Discover more from Software at Scale
Why you should frequently turn down ~30% of canary instances
The most effective (if scary) way to understand how your stateless service operates under load
If you’re building a production service that handles a large number of requests per second with high availability, it’s wise to understand how the service behaves when it’s overloaded. For example, with Python web servers, the scaling limits are often due to high memory usage. CPU utilization is generally low, and overloads manifest as higher rate of OOMs. This awareness can be crucial during an emergency.
However, it’s often unclear how to understand scalability limits for a service. A common approach is to start with a synthetic load via a script, which are most useful when the underlying service provides a relatively simple API (like Get, Put) and will behave similarly under production traffic. But this approach is not suitable if your service serves a large number of endpoints, has non trivial business logic, or has a fair number of dependencies that can affect availability. For example, a load testing script might not trigger an expensive case or an RPC to a fragile dependency. It also adds toil to maintain custom load testing scripts, and load testing tends to become a one-off process rather than an easily repeatable one.
An alternate approach is the Utilization DRT (Disaster Recovery Test).
The goals are:
Estimate the amount of headroom your service can handle in practice
Determine anomalies in behavior of your service when it’s overloaded
To reliably run a production service - it’s important to understand its headroom - how much percent of current peak traffic it can handle without falling over.

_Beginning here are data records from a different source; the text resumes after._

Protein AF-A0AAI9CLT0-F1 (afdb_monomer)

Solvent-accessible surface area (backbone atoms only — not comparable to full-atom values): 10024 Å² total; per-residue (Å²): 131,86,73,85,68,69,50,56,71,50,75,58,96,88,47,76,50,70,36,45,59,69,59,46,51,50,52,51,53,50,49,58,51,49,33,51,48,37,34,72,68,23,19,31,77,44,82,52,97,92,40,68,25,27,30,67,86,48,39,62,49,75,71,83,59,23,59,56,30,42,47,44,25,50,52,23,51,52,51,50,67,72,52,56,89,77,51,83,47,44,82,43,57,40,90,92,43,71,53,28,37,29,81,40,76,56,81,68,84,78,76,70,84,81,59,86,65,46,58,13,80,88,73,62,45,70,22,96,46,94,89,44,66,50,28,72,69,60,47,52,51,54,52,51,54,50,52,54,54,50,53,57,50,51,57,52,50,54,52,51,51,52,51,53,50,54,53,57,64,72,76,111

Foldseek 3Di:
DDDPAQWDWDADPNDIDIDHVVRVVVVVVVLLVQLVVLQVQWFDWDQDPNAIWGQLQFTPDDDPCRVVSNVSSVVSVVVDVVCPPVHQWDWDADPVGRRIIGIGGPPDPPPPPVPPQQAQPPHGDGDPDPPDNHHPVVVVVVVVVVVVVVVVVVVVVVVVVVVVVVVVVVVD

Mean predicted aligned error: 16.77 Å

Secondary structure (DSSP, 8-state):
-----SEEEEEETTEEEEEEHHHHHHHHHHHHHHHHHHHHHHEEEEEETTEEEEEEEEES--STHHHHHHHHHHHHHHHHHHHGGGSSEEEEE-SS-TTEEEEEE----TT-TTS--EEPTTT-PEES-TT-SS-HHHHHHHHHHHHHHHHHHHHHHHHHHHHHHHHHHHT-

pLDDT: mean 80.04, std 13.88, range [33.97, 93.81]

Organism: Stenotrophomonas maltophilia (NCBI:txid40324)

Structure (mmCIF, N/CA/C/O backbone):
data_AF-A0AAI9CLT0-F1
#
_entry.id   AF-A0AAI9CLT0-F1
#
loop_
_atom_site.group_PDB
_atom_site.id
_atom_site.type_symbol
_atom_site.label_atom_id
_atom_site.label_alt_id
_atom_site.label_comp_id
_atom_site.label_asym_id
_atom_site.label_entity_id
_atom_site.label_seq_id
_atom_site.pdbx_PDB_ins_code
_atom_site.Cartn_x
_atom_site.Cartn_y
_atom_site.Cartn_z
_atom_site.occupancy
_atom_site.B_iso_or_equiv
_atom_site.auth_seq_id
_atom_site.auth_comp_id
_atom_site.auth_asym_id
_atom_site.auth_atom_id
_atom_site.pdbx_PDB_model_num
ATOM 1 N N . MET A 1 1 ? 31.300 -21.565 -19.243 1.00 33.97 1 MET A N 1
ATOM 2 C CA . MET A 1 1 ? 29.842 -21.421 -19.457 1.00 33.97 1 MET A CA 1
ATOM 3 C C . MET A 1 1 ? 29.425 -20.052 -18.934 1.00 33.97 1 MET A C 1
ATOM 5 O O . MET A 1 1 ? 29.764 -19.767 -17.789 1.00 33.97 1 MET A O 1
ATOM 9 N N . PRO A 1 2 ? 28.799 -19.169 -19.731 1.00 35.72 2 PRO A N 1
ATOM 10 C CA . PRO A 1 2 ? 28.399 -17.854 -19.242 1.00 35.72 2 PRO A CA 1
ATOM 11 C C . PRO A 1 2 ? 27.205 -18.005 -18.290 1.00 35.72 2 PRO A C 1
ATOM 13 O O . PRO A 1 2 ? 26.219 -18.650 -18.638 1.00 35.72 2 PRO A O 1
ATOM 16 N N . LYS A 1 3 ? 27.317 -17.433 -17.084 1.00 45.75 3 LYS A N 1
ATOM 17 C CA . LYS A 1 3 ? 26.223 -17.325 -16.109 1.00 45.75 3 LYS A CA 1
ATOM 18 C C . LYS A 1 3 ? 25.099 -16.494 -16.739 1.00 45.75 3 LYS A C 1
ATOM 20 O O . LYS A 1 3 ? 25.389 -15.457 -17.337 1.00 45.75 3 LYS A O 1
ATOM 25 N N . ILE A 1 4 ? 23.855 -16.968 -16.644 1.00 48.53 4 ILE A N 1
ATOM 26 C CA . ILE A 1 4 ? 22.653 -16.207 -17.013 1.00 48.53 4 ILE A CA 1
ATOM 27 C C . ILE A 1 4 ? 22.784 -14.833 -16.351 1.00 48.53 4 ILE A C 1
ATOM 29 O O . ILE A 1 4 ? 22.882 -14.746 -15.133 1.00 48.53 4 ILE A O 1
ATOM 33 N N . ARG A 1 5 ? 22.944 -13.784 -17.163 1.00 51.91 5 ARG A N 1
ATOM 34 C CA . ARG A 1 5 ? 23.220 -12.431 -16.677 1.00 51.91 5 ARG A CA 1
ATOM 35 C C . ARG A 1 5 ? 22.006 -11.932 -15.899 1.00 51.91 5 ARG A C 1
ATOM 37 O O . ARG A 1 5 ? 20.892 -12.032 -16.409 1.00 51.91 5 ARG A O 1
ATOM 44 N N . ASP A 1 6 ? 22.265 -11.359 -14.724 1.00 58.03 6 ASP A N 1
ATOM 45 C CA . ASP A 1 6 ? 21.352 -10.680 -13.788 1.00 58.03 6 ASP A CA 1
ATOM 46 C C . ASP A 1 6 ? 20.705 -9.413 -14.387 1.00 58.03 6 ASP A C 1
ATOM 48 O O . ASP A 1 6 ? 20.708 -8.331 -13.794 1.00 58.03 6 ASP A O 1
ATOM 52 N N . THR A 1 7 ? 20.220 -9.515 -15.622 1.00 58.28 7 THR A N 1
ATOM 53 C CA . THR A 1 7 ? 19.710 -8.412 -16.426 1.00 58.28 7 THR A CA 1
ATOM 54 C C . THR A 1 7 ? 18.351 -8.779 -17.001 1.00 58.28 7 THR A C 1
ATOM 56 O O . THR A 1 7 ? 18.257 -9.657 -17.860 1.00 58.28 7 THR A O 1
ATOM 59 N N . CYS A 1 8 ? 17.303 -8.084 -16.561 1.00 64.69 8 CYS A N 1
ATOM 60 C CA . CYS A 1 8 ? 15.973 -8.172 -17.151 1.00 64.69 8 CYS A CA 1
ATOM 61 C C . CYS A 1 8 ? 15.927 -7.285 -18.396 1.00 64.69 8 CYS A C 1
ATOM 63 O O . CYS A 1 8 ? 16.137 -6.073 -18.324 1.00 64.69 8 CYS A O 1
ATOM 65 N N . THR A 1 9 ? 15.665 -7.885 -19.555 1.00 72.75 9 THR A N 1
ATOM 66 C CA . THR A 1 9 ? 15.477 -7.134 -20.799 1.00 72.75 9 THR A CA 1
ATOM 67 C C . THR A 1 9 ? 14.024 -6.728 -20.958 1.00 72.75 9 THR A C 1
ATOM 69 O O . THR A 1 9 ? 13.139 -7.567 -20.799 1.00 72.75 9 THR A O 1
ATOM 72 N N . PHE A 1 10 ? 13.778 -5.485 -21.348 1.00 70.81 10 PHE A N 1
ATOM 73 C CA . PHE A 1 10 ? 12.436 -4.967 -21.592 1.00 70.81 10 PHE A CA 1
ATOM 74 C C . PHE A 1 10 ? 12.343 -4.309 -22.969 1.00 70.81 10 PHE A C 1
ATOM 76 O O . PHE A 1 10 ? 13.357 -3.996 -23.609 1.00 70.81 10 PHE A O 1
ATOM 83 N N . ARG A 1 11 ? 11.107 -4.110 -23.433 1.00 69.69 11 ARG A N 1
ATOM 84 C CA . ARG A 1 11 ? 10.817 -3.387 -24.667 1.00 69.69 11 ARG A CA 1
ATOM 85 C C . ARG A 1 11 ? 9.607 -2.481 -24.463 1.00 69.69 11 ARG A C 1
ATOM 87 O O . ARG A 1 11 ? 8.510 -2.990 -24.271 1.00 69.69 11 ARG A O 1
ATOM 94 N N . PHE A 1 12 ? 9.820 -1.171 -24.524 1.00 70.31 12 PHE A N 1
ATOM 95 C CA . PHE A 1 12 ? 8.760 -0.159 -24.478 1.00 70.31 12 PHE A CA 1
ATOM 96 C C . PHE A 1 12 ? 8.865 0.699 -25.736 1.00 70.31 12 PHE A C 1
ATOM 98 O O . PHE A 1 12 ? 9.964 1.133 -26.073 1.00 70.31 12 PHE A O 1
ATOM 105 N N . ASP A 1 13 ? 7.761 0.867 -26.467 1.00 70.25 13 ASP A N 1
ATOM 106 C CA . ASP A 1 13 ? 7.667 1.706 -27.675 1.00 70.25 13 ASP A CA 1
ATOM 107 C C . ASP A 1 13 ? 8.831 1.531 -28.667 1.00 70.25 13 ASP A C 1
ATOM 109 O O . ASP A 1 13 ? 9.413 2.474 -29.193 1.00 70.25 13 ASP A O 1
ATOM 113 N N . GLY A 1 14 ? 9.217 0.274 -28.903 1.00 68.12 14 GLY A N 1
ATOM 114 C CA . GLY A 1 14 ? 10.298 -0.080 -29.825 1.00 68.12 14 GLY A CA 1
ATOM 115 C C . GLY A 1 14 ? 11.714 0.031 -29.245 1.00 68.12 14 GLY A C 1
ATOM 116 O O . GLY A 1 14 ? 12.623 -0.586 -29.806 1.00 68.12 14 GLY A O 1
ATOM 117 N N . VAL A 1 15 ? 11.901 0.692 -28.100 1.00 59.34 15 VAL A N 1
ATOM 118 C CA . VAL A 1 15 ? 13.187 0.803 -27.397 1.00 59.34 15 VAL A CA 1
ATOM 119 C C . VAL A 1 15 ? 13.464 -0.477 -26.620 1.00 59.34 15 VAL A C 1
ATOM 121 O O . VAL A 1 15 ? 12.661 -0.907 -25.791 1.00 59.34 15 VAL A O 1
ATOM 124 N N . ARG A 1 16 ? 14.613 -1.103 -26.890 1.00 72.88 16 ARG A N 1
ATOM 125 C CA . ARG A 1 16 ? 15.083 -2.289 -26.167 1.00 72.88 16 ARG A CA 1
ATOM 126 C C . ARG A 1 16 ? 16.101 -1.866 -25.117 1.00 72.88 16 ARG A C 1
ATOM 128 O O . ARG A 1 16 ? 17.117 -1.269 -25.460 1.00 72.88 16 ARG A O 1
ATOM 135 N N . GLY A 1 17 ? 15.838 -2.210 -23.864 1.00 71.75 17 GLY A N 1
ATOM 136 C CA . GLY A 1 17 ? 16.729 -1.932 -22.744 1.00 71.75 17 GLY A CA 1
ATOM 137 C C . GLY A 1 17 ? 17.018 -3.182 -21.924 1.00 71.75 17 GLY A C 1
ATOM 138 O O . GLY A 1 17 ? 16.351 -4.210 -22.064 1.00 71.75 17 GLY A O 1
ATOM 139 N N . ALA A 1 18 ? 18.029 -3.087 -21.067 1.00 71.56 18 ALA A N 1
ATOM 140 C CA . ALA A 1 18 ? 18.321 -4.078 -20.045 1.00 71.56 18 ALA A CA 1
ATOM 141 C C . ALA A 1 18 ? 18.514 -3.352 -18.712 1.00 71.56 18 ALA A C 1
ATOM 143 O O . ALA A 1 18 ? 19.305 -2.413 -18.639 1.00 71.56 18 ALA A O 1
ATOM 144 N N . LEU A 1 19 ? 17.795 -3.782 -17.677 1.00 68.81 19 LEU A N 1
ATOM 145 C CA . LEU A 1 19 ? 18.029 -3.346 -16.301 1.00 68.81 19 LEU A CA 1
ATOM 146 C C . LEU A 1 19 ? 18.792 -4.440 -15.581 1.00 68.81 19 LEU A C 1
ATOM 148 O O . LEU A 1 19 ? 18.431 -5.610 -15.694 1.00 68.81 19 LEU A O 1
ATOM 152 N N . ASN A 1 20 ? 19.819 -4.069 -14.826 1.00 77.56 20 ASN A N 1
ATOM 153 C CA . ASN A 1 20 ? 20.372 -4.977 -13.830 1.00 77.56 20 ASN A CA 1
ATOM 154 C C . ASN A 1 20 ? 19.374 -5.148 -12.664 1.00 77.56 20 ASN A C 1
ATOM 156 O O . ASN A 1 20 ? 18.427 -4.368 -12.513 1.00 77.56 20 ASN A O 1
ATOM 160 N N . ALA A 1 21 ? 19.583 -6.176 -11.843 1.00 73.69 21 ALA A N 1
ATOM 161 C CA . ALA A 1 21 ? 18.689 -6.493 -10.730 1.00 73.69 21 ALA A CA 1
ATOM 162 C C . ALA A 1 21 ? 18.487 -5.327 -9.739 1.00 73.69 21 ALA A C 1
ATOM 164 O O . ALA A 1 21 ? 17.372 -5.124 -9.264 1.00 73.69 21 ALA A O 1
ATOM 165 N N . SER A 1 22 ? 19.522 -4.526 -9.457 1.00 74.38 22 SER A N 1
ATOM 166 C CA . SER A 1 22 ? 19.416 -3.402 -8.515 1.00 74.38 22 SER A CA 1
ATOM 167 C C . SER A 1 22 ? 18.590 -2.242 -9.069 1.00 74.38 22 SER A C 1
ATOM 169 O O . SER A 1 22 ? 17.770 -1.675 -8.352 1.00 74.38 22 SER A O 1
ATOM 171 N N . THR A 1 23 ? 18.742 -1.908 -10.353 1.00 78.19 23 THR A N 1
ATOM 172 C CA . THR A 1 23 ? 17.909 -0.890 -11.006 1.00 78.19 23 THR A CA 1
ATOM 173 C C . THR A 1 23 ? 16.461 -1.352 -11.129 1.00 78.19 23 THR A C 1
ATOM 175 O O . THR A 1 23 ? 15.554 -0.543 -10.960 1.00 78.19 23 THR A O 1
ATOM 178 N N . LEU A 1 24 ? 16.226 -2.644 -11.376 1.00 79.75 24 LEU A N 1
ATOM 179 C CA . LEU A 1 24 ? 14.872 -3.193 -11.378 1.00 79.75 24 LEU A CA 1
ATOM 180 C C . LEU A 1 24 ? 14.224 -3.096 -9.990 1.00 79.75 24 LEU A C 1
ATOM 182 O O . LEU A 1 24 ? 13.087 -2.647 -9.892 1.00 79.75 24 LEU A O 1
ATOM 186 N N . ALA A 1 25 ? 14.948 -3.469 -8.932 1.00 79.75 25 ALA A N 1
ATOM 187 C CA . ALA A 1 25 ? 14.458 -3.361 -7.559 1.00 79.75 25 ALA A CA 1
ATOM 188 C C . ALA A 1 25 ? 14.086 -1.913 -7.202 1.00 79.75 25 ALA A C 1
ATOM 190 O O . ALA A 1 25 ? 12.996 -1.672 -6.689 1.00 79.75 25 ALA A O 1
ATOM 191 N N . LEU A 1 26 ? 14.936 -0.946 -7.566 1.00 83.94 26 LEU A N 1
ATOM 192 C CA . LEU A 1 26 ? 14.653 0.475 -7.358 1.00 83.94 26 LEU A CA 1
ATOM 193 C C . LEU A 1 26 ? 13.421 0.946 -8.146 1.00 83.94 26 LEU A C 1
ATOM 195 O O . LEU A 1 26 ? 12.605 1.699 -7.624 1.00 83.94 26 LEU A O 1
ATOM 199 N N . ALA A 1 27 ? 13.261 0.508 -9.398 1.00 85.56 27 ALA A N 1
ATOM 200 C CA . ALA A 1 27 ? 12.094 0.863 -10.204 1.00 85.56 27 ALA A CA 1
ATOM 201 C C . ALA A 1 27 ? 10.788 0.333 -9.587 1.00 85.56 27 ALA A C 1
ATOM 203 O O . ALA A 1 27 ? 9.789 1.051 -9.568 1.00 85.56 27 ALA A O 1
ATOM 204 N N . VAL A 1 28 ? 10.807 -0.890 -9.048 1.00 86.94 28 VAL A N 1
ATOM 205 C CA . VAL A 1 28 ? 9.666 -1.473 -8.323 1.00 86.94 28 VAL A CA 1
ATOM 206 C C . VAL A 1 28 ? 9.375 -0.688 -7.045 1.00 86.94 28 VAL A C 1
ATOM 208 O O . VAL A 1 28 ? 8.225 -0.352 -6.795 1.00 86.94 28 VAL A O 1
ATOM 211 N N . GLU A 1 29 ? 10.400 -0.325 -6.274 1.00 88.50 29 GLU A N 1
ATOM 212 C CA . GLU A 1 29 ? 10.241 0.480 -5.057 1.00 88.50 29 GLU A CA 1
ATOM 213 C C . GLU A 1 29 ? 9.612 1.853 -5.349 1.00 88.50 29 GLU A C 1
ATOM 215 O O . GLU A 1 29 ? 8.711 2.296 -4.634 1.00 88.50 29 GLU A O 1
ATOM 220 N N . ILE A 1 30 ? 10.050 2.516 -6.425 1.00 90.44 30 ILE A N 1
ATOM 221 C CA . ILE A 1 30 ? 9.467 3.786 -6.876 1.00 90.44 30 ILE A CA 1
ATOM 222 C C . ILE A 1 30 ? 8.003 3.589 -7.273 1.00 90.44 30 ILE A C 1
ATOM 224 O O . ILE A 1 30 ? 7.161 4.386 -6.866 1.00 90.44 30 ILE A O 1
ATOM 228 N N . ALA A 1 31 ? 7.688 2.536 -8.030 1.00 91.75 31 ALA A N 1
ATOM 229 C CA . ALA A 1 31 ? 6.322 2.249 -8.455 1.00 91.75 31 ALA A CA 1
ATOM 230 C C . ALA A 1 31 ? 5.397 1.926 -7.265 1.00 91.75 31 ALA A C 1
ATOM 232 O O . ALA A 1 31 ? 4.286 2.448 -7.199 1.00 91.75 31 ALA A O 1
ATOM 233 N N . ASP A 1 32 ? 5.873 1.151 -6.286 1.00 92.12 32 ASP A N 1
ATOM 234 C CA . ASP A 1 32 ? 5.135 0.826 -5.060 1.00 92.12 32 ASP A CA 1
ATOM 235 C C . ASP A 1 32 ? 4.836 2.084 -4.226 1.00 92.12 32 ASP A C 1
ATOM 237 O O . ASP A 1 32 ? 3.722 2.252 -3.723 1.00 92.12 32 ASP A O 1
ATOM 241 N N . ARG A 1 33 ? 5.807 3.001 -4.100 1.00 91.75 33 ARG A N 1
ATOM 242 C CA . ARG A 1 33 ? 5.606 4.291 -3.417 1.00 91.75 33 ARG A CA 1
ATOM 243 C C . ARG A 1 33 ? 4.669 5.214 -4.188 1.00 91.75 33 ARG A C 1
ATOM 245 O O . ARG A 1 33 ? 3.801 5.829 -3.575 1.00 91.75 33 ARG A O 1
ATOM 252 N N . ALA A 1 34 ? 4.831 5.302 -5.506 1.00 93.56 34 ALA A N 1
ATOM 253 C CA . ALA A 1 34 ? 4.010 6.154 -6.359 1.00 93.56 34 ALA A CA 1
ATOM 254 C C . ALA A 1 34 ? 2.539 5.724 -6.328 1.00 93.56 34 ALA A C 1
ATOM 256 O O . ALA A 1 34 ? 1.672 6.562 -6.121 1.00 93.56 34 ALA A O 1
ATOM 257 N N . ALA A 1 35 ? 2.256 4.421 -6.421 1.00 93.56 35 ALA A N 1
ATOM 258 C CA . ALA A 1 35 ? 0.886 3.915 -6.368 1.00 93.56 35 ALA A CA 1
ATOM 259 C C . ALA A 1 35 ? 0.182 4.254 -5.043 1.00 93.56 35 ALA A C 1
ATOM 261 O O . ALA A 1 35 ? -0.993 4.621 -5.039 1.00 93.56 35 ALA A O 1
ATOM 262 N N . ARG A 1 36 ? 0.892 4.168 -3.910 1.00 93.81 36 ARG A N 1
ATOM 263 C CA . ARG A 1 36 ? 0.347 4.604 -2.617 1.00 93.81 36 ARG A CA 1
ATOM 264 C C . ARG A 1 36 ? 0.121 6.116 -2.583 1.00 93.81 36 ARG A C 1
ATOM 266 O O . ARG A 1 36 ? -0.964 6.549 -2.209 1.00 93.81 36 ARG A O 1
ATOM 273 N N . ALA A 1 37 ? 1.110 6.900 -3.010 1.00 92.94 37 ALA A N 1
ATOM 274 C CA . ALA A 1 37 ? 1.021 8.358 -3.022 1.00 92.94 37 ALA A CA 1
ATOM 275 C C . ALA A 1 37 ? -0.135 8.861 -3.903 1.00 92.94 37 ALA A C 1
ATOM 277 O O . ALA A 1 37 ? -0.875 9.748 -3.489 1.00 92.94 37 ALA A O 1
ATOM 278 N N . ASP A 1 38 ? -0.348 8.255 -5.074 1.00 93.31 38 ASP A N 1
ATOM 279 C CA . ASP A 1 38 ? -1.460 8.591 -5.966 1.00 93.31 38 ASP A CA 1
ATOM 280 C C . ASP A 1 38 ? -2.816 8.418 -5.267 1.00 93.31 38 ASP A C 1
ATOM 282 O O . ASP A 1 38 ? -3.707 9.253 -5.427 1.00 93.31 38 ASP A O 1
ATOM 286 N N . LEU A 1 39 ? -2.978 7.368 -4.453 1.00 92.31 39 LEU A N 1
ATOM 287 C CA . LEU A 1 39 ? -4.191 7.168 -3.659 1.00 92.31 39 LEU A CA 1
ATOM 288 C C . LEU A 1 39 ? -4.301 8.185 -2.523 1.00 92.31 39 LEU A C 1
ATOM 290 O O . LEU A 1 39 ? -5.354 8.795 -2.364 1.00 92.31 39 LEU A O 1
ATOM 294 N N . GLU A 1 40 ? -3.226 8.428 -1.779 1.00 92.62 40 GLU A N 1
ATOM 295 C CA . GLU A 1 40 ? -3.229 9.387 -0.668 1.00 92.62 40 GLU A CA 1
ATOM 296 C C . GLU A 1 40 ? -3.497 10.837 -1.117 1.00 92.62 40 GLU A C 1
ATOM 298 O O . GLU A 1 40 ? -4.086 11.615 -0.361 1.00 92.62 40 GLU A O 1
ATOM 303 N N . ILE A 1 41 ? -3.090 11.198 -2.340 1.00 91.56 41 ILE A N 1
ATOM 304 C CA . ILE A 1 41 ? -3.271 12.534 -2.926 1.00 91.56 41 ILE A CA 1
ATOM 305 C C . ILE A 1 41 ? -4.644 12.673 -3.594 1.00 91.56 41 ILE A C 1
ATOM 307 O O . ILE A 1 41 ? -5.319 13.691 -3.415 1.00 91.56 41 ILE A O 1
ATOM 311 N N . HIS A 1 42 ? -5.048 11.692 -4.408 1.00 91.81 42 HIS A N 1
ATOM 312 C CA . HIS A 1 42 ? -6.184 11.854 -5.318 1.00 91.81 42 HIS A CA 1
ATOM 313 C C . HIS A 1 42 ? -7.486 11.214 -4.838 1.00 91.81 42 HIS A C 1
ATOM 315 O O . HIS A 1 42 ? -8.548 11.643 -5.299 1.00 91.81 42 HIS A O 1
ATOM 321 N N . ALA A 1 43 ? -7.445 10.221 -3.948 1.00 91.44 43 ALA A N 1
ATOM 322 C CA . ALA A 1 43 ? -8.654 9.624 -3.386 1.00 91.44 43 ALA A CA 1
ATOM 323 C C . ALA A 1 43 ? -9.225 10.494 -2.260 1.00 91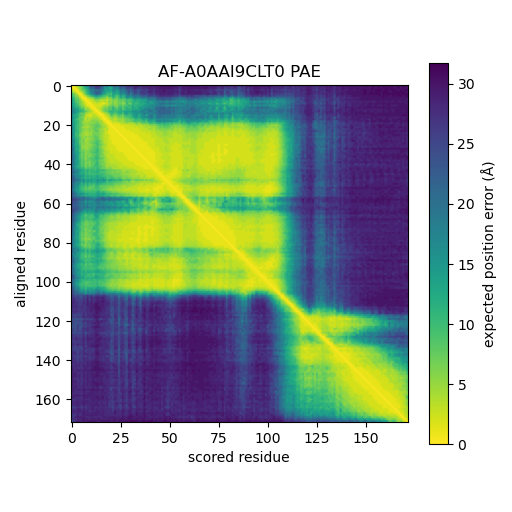.44 43 ALA A C 1
ATOM 325 O O . ALA A 1 43 ? -8.495 11.196 -1.554 1.00 91.44 43 ALA A O 1
ATOM 326 N N . LEU A 1 44 ? -10.545 10.455 -2.081 1.00 90.38 44 LEU A N 1
ATOM 327 C CA . LEU A 1 44 ? -11.182 11.147 -0.963 1.00 90.38 44 LEU A CA 1
ATOM 328 C C . LEU A 1 44 ? -10.806 10.458 0.356 1.00 90.38 44 LEU A C 1
ATOM 330 O O . LEU A 1 44 ? -11.040 9.261 0.519 1.00 90.38 44 LEU A O 1
ATOM 334 N N . ALA A 1 45 ? -10.252 11.219 1.301 1.00 91.88 45 ALA A N 1
ATOM 335 C CA . ALA A 1 45 ? -9.962 10.722 2.640 1.00 91.88 45 ALA A CA 1
ATOM 336 C C . ALA A 1 45 ? -11.217 10.771 3.525 1.00 91.88 45 ALA A C 1
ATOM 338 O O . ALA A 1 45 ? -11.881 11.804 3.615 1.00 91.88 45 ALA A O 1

Service owners should estimate a back of the napkin desired headroom percent - based on the service’s availability SLA, cost budget, traffic patterns and auto-scaling efficiency. For me, it’s generally 30 - 40% for a service that has to handle three 9s or more. Then one can use the utilization DRT to estimate what its headroom is so that capacity (or minimum autoscaled capacity) can be provisioned correctly.
Additionally, services tend to display unnatural behavior when under heavy load - garbage collection pausing too often under load is a standard problem for JVM based servers. Understanding this and tuning servers under controlled conditions is important so that they don’t fall over on high stress days due to unforeseen issues.
The steps are:
One time - Create a dedicated canary cluster that is X% (usually 10%) of your production cluster
One time - Configure a request proxy (Envoy / Amazon API Gateway) to send X% of traffic to the canary cluster
One time - Set up a canary dashboard that tracks requests per second (RPS), number of available processes serving requests, and availability percentage
Turn down instances in the canary cluster one-by-one until it’s clear that with one more instance going down, users will see an availability hit
This is similar in appearance to a “Chaos Monkey” test - but with a clear goal in mind - to understand the behavior of your cluster in practice. There’s several advantages of performing these.
It mirrors production traffic
This is the key advantage - it allows one to test complicated web servers without hand-written load generation scripts.
It’s relatively simple to set up
A request proxy and an isolated canary cluster is independently useful to have set up. After that - all you need a script that turns off web server processes, or more commonly, proxy sidecar processes, and a script to turn them back when it’s time to rollback the change. This also implies it’s easy to set up automation to do this process repeatedly.
It’s easy to estimate overall cluster throughput
Let’s say that a service’s peak load is 1,000 RPS, and it’s provisioned to a 100 pods, each running a single server process that can handle one request at a time. One can set aside 10 pods as the canary deployment, and turn them down until it seems like your request proxy has to retry a large number of requests to provide the appearance of reliability to clients. In this example - let’s say that that tipping point was 4 pods. We can then justifiably conclude that the overall cluster has 40% headroom for today’s load.
This approach has some unique downsides.
It cannot easily be used for new services
The recommendation for new services is to slowly ramp up traffic and add headroom as required.
It doesn’t solve for overloaded dependencies
One solution for learning how your service reacts when another service is acting overloaded is to run a DRT for that other service.
Why not use auto-scaling so you never have to worry about capacity issues?
Auto-scaling is a great solution to dynamically scale the number of instances - not only does it keep the system efficient, but also safe from client overload. However, auto-scaling is inherently reactive - a service will see an availability hit if there’s a large spike of requests that it cannot handle. So you will need to provision enough headroom to ensure that your service is not overloaded while auto-scaling kicks in, and then we’re back to square one - how much headroom is enough? Use a utilization DRT to confirm.
Why not use serverless and not deal with these issues?
Serverless/Lambdas tends to be at least 5x more expensive than running a server in AWS. At some point, the cost tradeoff is too hard to ignore, let alone other issues like cold start times.
Utilization DRTs are a useful tool for a reliability engineer to truly understand how their service will perform under overload and be more confident for scale ups or launches. Hopefully this post talks through a simple technique to run services more predictably and reliably.